A question in e-mail:
I’d be curious to find out what the rate of rejection to acceptance is among your professional writers. Would it be different for you from your commercial work, or the same?
This is actually two questions: What is the rejection rate among professional writers, and how does the rejection rate for my commercial work (by which I assume is meant the work I do for corporations) compare with my rejection rate otherwise.
As to what the rejection rate is for a pro writer, I think it really depends on the writer, and the circumstances. Some writers bang out a very large number of stories (if they’re writing fiction) or queries (if they’re writing non-fiction) and start sending these out to a very large list of editors. These people get rejected a lot — and they expect to, which is why they send out such a high volume of stories/queries. But if they’re good, something is likely to stick, and then they’ve got a gig. Other writers may choose to be more selective and send out fewer stories/queries and thus have relatively fewer rejections than that other fellow above, yet still overall get the same amount of work. As for me, I almost never get work rejected, but that’s because I almost never look for work, I let work find me instead. But I probably don’t work more or less than the other two writers above, either, presuming we’re all of equal competence when it comes to writing.

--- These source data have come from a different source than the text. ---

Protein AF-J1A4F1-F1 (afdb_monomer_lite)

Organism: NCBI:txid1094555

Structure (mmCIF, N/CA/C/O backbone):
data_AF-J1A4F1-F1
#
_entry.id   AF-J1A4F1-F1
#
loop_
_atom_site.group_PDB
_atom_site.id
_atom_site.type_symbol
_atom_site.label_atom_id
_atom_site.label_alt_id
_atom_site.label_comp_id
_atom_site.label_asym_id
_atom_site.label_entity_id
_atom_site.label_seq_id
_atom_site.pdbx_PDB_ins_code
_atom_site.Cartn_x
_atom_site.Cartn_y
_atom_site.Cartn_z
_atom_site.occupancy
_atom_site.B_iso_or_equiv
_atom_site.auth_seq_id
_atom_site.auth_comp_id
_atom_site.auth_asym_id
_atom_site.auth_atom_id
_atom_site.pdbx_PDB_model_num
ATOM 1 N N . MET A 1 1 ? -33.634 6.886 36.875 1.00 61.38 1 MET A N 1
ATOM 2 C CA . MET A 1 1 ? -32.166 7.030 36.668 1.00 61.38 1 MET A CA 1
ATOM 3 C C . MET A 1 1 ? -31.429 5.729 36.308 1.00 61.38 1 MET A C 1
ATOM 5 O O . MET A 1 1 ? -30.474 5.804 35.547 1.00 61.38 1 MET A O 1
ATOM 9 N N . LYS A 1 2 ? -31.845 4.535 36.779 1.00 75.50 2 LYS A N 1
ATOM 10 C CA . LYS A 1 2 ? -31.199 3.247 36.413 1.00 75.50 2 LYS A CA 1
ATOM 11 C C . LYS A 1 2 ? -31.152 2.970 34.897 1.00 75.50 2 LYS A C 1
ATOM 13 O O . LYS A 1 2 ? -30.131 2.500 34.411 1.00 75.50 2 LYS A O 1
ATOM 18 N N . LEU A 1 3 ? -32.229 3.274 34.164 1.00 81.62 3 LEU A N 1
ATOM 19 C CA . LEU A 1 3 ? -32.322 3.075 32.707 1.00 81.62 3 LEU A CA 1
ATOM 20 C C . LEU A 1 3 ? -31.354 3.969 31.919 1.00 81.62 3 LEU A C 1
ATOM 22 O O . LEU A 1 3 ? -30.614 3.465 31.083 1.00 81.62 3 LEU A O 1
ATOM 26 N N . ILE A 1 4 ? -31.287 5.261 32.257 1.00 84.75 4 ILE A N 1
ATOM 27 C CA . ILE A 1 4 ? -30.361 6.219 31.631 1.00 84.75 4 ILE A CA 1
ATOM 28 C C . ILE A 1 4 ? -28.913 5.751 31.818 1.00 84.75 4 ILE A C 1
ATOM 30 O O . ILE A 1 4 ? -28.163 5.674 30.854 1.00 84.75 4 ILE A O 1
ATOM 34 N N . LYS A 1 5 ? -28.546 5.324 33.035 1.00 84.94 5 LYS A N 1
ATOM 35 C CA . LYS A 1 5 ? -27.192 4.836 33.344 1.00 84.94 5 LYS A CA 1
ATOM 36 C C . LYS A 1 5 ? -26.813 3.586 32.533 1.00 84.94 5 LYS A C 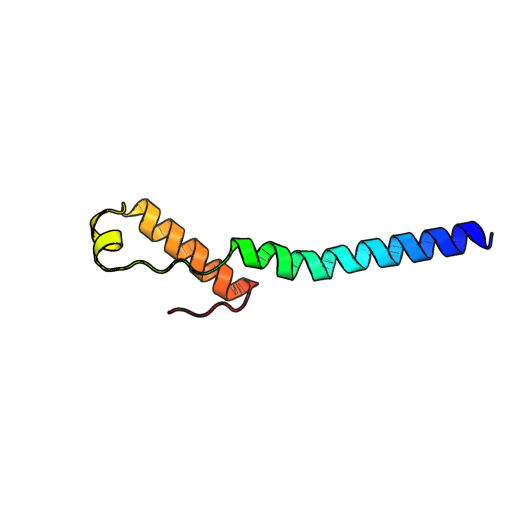1
ATOM 38 O O . LYS A 1 5 ? -25.674 3.471 32.092 1.00 84.94 5 LYS A O 1
ATOM 43 N N . LYS A 1 6 ? -27.767 2.673 32.297 1.00 86.44 6 LYS A N 1
ATOM 44 C CA . LYS A 1 6 ? -27.574 1.501 31.424 1.00 86.44 6 LYS A CA 1
ATOM 45 C C . LYS A 1 6 ? -27.416 1.903 29.956 1.00 86.44 6 LYS A C 1
ATOM 47 O O . LYS A 1 6 ? -26.534 1.383 29.288 1.00 86.44 6 LYS A O 1
ATOM 52 N N . MET A 1 7 ? -28.228 2.842 29.474 1.00 88.19 7 MET A N 1
ATOM 53 C CA . MET A 1 7 ? -28.158 3.327 28.095 1.00 88.19 7 MET A CA 1
ATOM 54 C C . MET A 1 7 ? -26.822 4.019 27.807 1.00 88.19 7 MET A C 1
ATOM 56 O O . MET A 1 7 ? -26.176 3.706 26.815 1.00 88.19 7 MET A O 1
ATOM 60 N N . THR A 1 8 ? -26.352 4.882 28.713 1.00 90.38 8 THR A N 1
ATOM 61 C CA . THR A 1 8 ? -25.039 5.531 28.591 1.00 90.38 8 THR A CA 1
ATOM 62 C C . THR A 1 8 ? -23.900 4.510 28.563 1.00 90.38 8 THR A C 1
ATOM 64 O O . THR A 1 8 ? -22.989 4.643 27.750 1.00 90.38 8 THR A O 1
ATOM 67 N N . LEU A 1 9 ? -23.964 3.467 29.399 1.00 90.06 9 LEU A N 1
ATOM 68 C CA . LEU A 1 9 ? -22.963 2.398 29.410 1.00 90.06 9 LEU A CA 1
ATOM 69 C C . LEU A 1 9 ? -22.953 1.609 28.092 1.00 90.06 9 LEU A C 1
ATOM 71 O O . LEU A 1 9 ? -21.885 1.363 27.540 1.00 90.06 9 LEU A O 1
ATOM 75 N N . MET A 1 10 ? -24.126 1.258 27.562 1.00 88.38 10 MET A N 1
ATOM 76 C CA . MET A 1 10 ? -24.235 0.564 26.275 1.00 88.38 10 MET A CA 1
ATOM 77 C C . MET A 1 10 ? -23.720 1.423 25.116 1.00 88.38 10 MET A C 1
ATOM 79 O O . MET A 1 10 ? -22.960 0.924 24.294 1.00 88.38 10 MET A O 1
ATOM 83 N N . CYS A 1 11 ? -24.062 2.716 25.075 1.00 86.12 11 CYS A N 1
ATOM 84 C CA . CYS A 1 11 ? -23.531 3.635 24.066 1.00 86.12 11 CYS A CA 1
ATOM 85 C C . CYS A 1 11 ? -22.004 3.751 24.146 1.00 86.12 11 CYS A C 1
ATOM 87 O O . CYS A 1 11 ? -21.342 3.707 23.116 1.00 86.12 11 CYS A O 1
ATOM 89 N N . ALA A 1 12 ? -21.433 3.849 25.351 1.00 85.50 12 ALA A N 1
ATOM 90 C CA . ALA A 1 12 ? -19.983 3.876 25.520 1.00 85.50 12 ALA A CA 1
ATOM 91 C C . ALA A 1 12 ? -19.333 2.587 24.986 1.00 85.50 12 ALA A C 1
ATOM 93 O O . ALA A 1 12 ? -18.405 2.656 24.185 1.00 85.50 12 ALA A O 1
ATOM 94 N N . LEU A 1 13 ? -19.863 1.416 25.353 1.00 84.00 13 LEU A N 1
ATOM 95 C CA . LEU A 1 13 ? -19.361 0.123 24.875 1.00 84.00 13 LEU A CA 1
ATOM 96 C C . LEU A 1 13 ? -19.441 -0.008 23.343 1.00 84.00 13 LEU A C 1
ATOM 98 O O . LEU A 1 13 ? -18.490 -0.483 22.724 1.00 84.00 13 LEU A O 1
ATOM 102 N N . LEU A 1 14 ? -20.529 0.464 22.723 1.00 82.06 14 LEU A N 1
ATOM 103 C CA . LEU A 1 14 ? -20.699 0.467 21.264 1.00 82.06 14 LEU A CA 1
ATOM 104 C C . LEU A 1 14 ? -19.702 1.399 20.550 1.00 82.06 14 LEU A C 1
ATOM 106 O O . LEU A 1 14 ? -19.180 1.056 19.491 1.00 82.06 14 LEU A O 1
ATOM 110 N N . SER A 1 15 ? -19.371 2.546 21.141 1.00 75.75 15 SER A N 1
ATOM 111 C CA . SER A 1 15 ? -18.345 3.448 20.598 1.00 75.75 15 SER A CA 1
ATOM 112 C C . SER A 1 15 ? -16.935 2.847 20.670 1.00 75.75 15 SER A C 1
ATOM 114 O O . SER A 1 15 ? -16.113 3.084 19.785 1.00 75.75 15 SER A O 1
ATOM 116 N N . LEU A 1 16 ? -16.648 2.039 21.698 1.00 70.69 16 LEU A N 1
ATOM 117 C CA . LEU A 1 16 ? -15.353 1.370 21.866 1.00 70.69 16 LEU A CA 1
ATOM 118 C C . LEU A 1 16 ? -15.135 0.222 20.865 1.00 70.69 16 LEU A C 1
ATOM 120 O O . LEU A 1 16 ? -14.020 0.071 20.358 1.00 70.69 16 LEU A O 1
ATOM 124 N N . VAL A 1 17 ? -16.172 -0.556 20.525 1.00 67.62 17 VAL A N 1
ATOM 125 C CA . VAL A 1 17 ? -16.034 -1.654 19.541 1.00 67.62 17 VAL A CA 1
ATOM 126 C C . VAL A 1 17 ? -15.741 -1.147 18.127 1.00 67.62 17 VAL A C 1
ATOM 128 O O . VAL A 1 17 ? -15.018 -1.808 17.382 1.00 67.62 17 VAL A O 1
ATOM 131 N N . GLY A 1 18 ? -16.214 0.054 17.774 1.00 61.97 18 GLY A N 1
ATOM 132 C CA . GLY A 1 18 ? -15.922 0.676 16.481 1.00 61.97 18 GLY A CA 1
ATOM 133 C C . GLY A 1 18 ? -14.431 0.956 16.271 1.00 61.97 18 GLY A C 1
ATOM 134 O O . GLY A 1 18 ? -13.922 0.770 15.169 1.00 61.97 18 GLY A O 1
ATOM 135 N N . CYS A 1 19 ? -13.697 1.326 17.325 1.00 62.78 19 CYS A N 1
ATOM 136 C CA . CYS A 1 19 ? -12.272 1.651 17.218 1.00 62.78 19 CYS A CA 1
ATOM 137 C C . CYS A 1 19 ? -11.409 0.403 16.939 1.00 62.78 19 CYS A C 1
ATOM 139 O O . CYS A 1 19 ? -10.518 0.432 16.089 1.00 62.78 19 CYS A O 1
ATOM 141 N N . GLY A 1 20 ? -11.716 -0.722 17.597 1.00 60.62 20 GLY A N 1
ATOM 142 C CA . GLY A 1 20 ? -11.016 -1.996 17.389 1.00 60.62 20 GLY A CA 1
ATOM 143 C C . GLY A 1 20 ? -11.367 -2.676 16.062 1.00 60.62 20 GLY A C 1
ATOM 144 O O . GLY A 1 20 ? -10.474 -3.132 15.347 1.00 60.62 20 GLY A O 1
ATOM 145 N N . ALA A 1 21 ? -12.655 -2.697 15.698 1.00 59.72 21 ALA A N 1
ATOM 146 C CA . ALA A 1 21 ? -13.118 -3.285 14.442 1.00 59.72 21 ALA A CA 1
ATOM 147 C C . ALA A 1 21 ? -12.618 -2.502 13.219 1.00 59.72 21 ALA A C 1
ATOM 149 O O . ALA A 1 21 ? -12.249 -3.115 12.220 1.00 59.72 21 ALA A O 1
ATOM 150 N N . ASN A 1 22 ? -12.528 -1.168 13.309 1.00 61.12 22 ASN A N 1
ATOM 151 C CA . ASN A 1 22 ? -12.026 -0.335 12.218 1.00 61.12 22 ASN A CA 1
ATOM 152 C C . ASN A 1 22 ? -10.600 -0.722 11.814 1.00 61.12 22 ASN A C 1
ATOM 154 O O . ASN A 1 22 ? -10.316 -0.811 10.629 1.00 61.12 22 ASN A O 1
ATOM 158 N N . LYS A 1 23 ? -9.714 -1.041 12.768 1.00 65.69 23 LYS A N 1
ATOM 159 C CA . LYS A 1 23 ? -8.352 -1.480 12.431 1.00 65.69 23 LYS A CA 1
ATOM 160 C C . LYS A 1 23 ? -8.366 -2.745 11.566 1.00 65.69 23 LYS A C 1
ATOM 162 O O . LYS A 1 23 ? -7.685 -2.790 10.552 1.00 65.69 23 LYS A O 1
ATOM 167 N N . TYR A 1 24 ? -9.161 -3.749 11.933 1.00 64.38 24 TYR A N 1
ATOM 168 C CA . TYR A 1 24 ? -9.214 -5.015 11.198 1.00 64.38 24 TYR A CA 1
ATOM 169 C C . TYR A 1 24 ? -9.936 -4.884 9.849 1.00 64.38 24 TYR A C 1
ATOM 171 O O . TYR A 1 24 ? -9.393 -5.278 8.821 1.00 64.38 24 TYR A O 1
ATOM 179 N N . VAL A 1 25 ? -11.129 -4.280 9.838 1.00 66.94 25 VAL A N 1
ATOM 180 C CA . VAL A 1 25 ? -11.941 -4.094 8.623 1.00 66.94 25 VAL A CA 1
ATOM 181 C C . VAL A 1 25 ? -11.230 -3.176 7.622 1.00 66.94 25 VAL A C 1
ATOM 183 O O . VAL A 1 25 ? -11.245 -3.454 6.427 1.00 66.94 25 VAL A O 1
ATOM 186 N N . SER A 1 26 ? -10.539 -2.135 8.098 1.00 73.31 26 SER A N 1
ATOM 187 C CA . SER A 1 26 ? -9.718 -1.260 7.251 1.00 73.31 26 SER A CA 1
ATOM 188 C C . SER A 1 26 ? -8.563 -2.025 6.602 1.00 73.31 26 SER A C 1
ATOM 190 O O . SER A 1 26 ? -8.313 -1.866 5.410 1.00 73.31 26 SER A O 1
ATOM 192 N N . CYS A 1 27 ? -7.900 -2.926 7.334 1.00 88.12 27 CYS A N 1
ATOM 193 C CA . CYS A 1 27 ? -6.740 -3.658 6.823 1.00 88.12 27 CYS A CA 1
ATOM 194 C C . CYS A 1 27 ? -7.048 -4.676 5.721 1.00 88.12 27 CYS A C 1
ATOM 196 O O . CYS A 1 27 ? -6.141 -5.008 4.957 1.00 88.12 27 CYS A O 1
ATOM 198 N N . VAL A 1 28 ? -8.302 -5.120 5.586 1.00 88.00 28 VAL A N 1
ATOM 199 C CA . VAL A 1 28 ? -8.742 -5.934 4.439 1.00 88.00 28 VAL A CA 1
ATOM 200 C C . VAL A 1 28 ? -8.599 -5.151 3.130 1.00 88.00 28 VAL A C 1
ATOM 202 O O . VAL A 1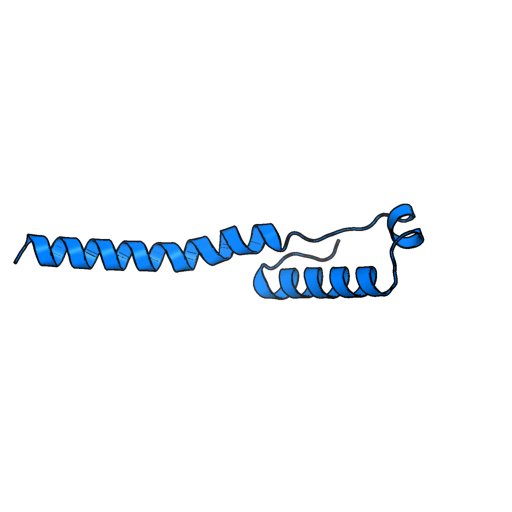 28 ? -8.160 -5.708 2.128 1.00 88.00 28 VAL A O 1
ATOM 205 N N . GLY A 1 29 ? -8.898 -3.848 3.145 1.00 87.56 29 GLY A N 1
ATOM 206 C CA . GLY A 1 29 ? -8.715 -2.970 1.986 1.00 87.56 29 GLY A CA 1
ATOM 207 C C . GLY A 1 29 ? -7.250 -2.693 1.640 1.00 87.56 29 GLY A C 1
ATOM 208 O O . GLY A 1 29 ? -6.981 -2.229 0.542 1.00 87.56 29 GLY A O 1
ATOM 209 N N . TRP A 1 30 ? -6.322 -3.003 2.553 1.00 90.94 30 TRP A N 1
ATOM 210 C CA . TRP A 1 30 ? -4.877 -2.810 2.393 1.00 90.94 30 TRP A CA 1
ATOM 211 C C . TRP A 1 30 ? -4.114 -4.116 2.146 1.00 90.94 30 TRP A C 1
ATOM 213 O O . TRP A 1 30 ? -2.900 -4.159 2.348 1.00 90.94 30 TRP A O 1
ATOM 223 N N . LEU A 1 31 ? -4.799 -5.195 1.754 1.00 92.19 31 LEU A N 1
ATOM 224 C CA . LEU A 1 31 ? -4.137 -6.461 1.438 1.00 92.19 31 LEU A CA 1
ATOM 225 C C . LEU A 1 31 ? -3.079 -6.263 0.338 1.00 92.19 31 LEU A C 1
ATOM 227 O O . LEU A 1 31 ? -3.366 -5.618 -0.671 1.00 92.19 31 LEU A O 1
ATOM 231 N N . PRO A 1 32 ? -1.863 -6.808 0.505 1.00 93.00 32 PRO A N 1
ATOM 232 C CA . PRO A 1 32 ? -0.768 -6.539 -0.412 1.00 93.00 32 PRO A CA 1
ATOM 233 C C . PRO A 1 32 ? -1.070 -7.059 -1.820 1.00 93.00 32 PRO A C 1
ATOM 235 O O . PRO A 1 32 ? -1.521 -8.189 -2.009 1.00 93.00 32 PRO A O 1
ATOM 238 N N . ILE A 1 33 ? -0.788 -6.219 -2.813 1.00 94.12 33 ILE A N 1
ATOM 239 C CA . ILE A 1 33 ? -0.955 -6.545 -4.229 1.00 94.12 33 ILE A CA 1
ATOM 240 C C . ILE A 1 33 ? 0.393 -7.018 -4.771 1.00 94.12 33 ILE A C 1
ATOM 242 O O . ILE A 1 33 ? 1.343 -6.234 -4.836 1.00 94.12 33 ILE A O 1
ATOM 246 N N . TYR A 1 34 ? 0.466 -8.283 -5.182 1.00 91.88 34 TYR A N 1
ATOM 247 C CA . TYR A 1 34 ? 1.648 -8.866 -5.815 1.00 91.88 34 TYR A CA 1
ATOM 248 C C . TYR A 1 34 ? 1.419 -9.043 -7.308 1.00 91.88 34 TYR A C 1
ATOM 250 O O . TYR A 1 34 ? 0.392 -9.566 -7.736 1.00 91.88 34 TYR A O 1
ATOM 258 N N . LEU A 1 35 ? 2.402 -8.614 -8.092 1.00 92.50 35 LEU A N 1
ATOM 259 C CA . LEU A 1 35 ? 2.364 -8.686 -9.543 1.00 92.50 35 LEU A CA 1
ATOM 260 C C . LEU A 1 35 ? 3.264 -9.814 -10.024 1.00 92.50 35 LEU A C 1
ATOM 262 O O . LEU A 1 35 ? 4.401 -9.958 -9.571 1.00 92.50 35 LEU A O 1
ATOM 266 N N . ASN A 1 36 ? 2.776 -10.594 -10.981 1.00 93.44 36 ASN A N 1
ATOM 267 C CA . ASN A 1 36 ? 3.619 -11.536 -11.700 1.00 93.44 36 ASN A CA 1
ATOM 268 C C . ASN A 1 36 ? 4.334 -10.830 -12.873 1.00 93.44 36 ASN A C 1
ATOM 270 O O . ASN A 1 36 ? 4.031 -9.690 -13.231 1.00 93.44 36 ASN A O 1
ATOM 274 N N . LYS A 1 37 ? 5.285 -11.520 -13.517 1.00 94.44 37 LYS A N 1
ATOM 275 C CA . LYS A 1 37 ? 6.077 -10.945 -14.623 1.00 94.44 37 LYS A CA 1
ATOM 276 C C . LYS A 1 37 ? 5.231 -10.431 -15.795 1.00 94.44 37 LYS A C 1
ATOM 278 O O . LYS A 1 37 ? 5.654 -9.501 -16.469 1.00 94.44 37 LYS A O 1
ATOM 283 N N . ARG A 1 38 ? 4.075 -11.042 -16.072 1.00 95.81 38 ARG A N 1
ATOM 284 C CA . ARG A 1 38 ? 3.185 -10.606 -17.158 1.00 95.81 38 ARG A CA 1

(This, incidentally, answers the second question: I get my commercial work by clients coming to me, so my rejection rate is really low. My corporate rejection rate is in line with my “creative” rejection rate, but that’s because I’m weird and don’t send out my work all that much. If I did things non-weirdly, my “creative” rejection rate would be quite a bit higher.)
I mention this to make a point that from a professional point of view, rejection rates don’t matter; what matters is if you’re finding the amount of work that suits your interest in (and capability for) writing. If you’re getting rejected 50% of the time but the 50% of stuff that gets accepted keeps you busy, great. If you’re getting rejected 90% of the time but the 10% that gets accepted keeps you busy, great. How much you get rejected doesn’t matter. Nobody other than you is keeping score that way. What score is being kept (and there’s not much of it) is kept by how much you’re published, and whether what you’re publishing is good.
Let me get back to me for a minute. I don’t get rejected much today, but that’s only because I don’t query or send out work much. If I were to send out queries or stories like normal, sane writers, my rejection statistics would be, I expect, fairly high. I say this with some authority because when I was pitching stories and queries, my rejection rate was fairly high. I used to freelance for the Chicago Sun-Times; I wrote music features for that paper my senior year of college. Every week I’d get a copy of the Chicago Reader and find out which bands were coming to town, and then I’d call up the features editor and just walk down the list of bands. Some of them she had no interest in; some of them their on-staff guy was already dealing with. I would pitch nine stories (or so) for every one that she took, and I made enough money from the gig to pay my rent and at least some of my tuition bill my senior year.
This told me two things: One, a high rejection rate doesn’t matter as long as you’re getting the work you need; two, spending any amount of time worrying about rejection is foolish. When my editor didn’t want a story, I moved along to the next story idea. It was good training, both in dealing with the ego issues (i.e., rejection isn’t personal failure, it’s just rejection) and understanding that the writing business is actually a business, and one of the best ways to deal with it is as a business.
Now, I think writers do well to minimize their rejection rate when possible, and this is achieved through the usual tricks and tips of knowing one’s markets and creating stories/queries that are actually interesting to an editor. Also, of course, if you’re just spamming editors with hundreds of story ideas in the hope they’ll pick one, if only to get you to stop bugging them, you’re going to get yourself blacklisted from a market. Use your brains, people, that’s what brains are there for. If you’re sending out stories and queries in an intelligent fashion, you’ll likely be fine.
So in short: How much pro writers get rejected isn’t really relevant. What’s relevant is the work. Readers don’t see the rejection, they see the work. Focus on the work, not on the rejection.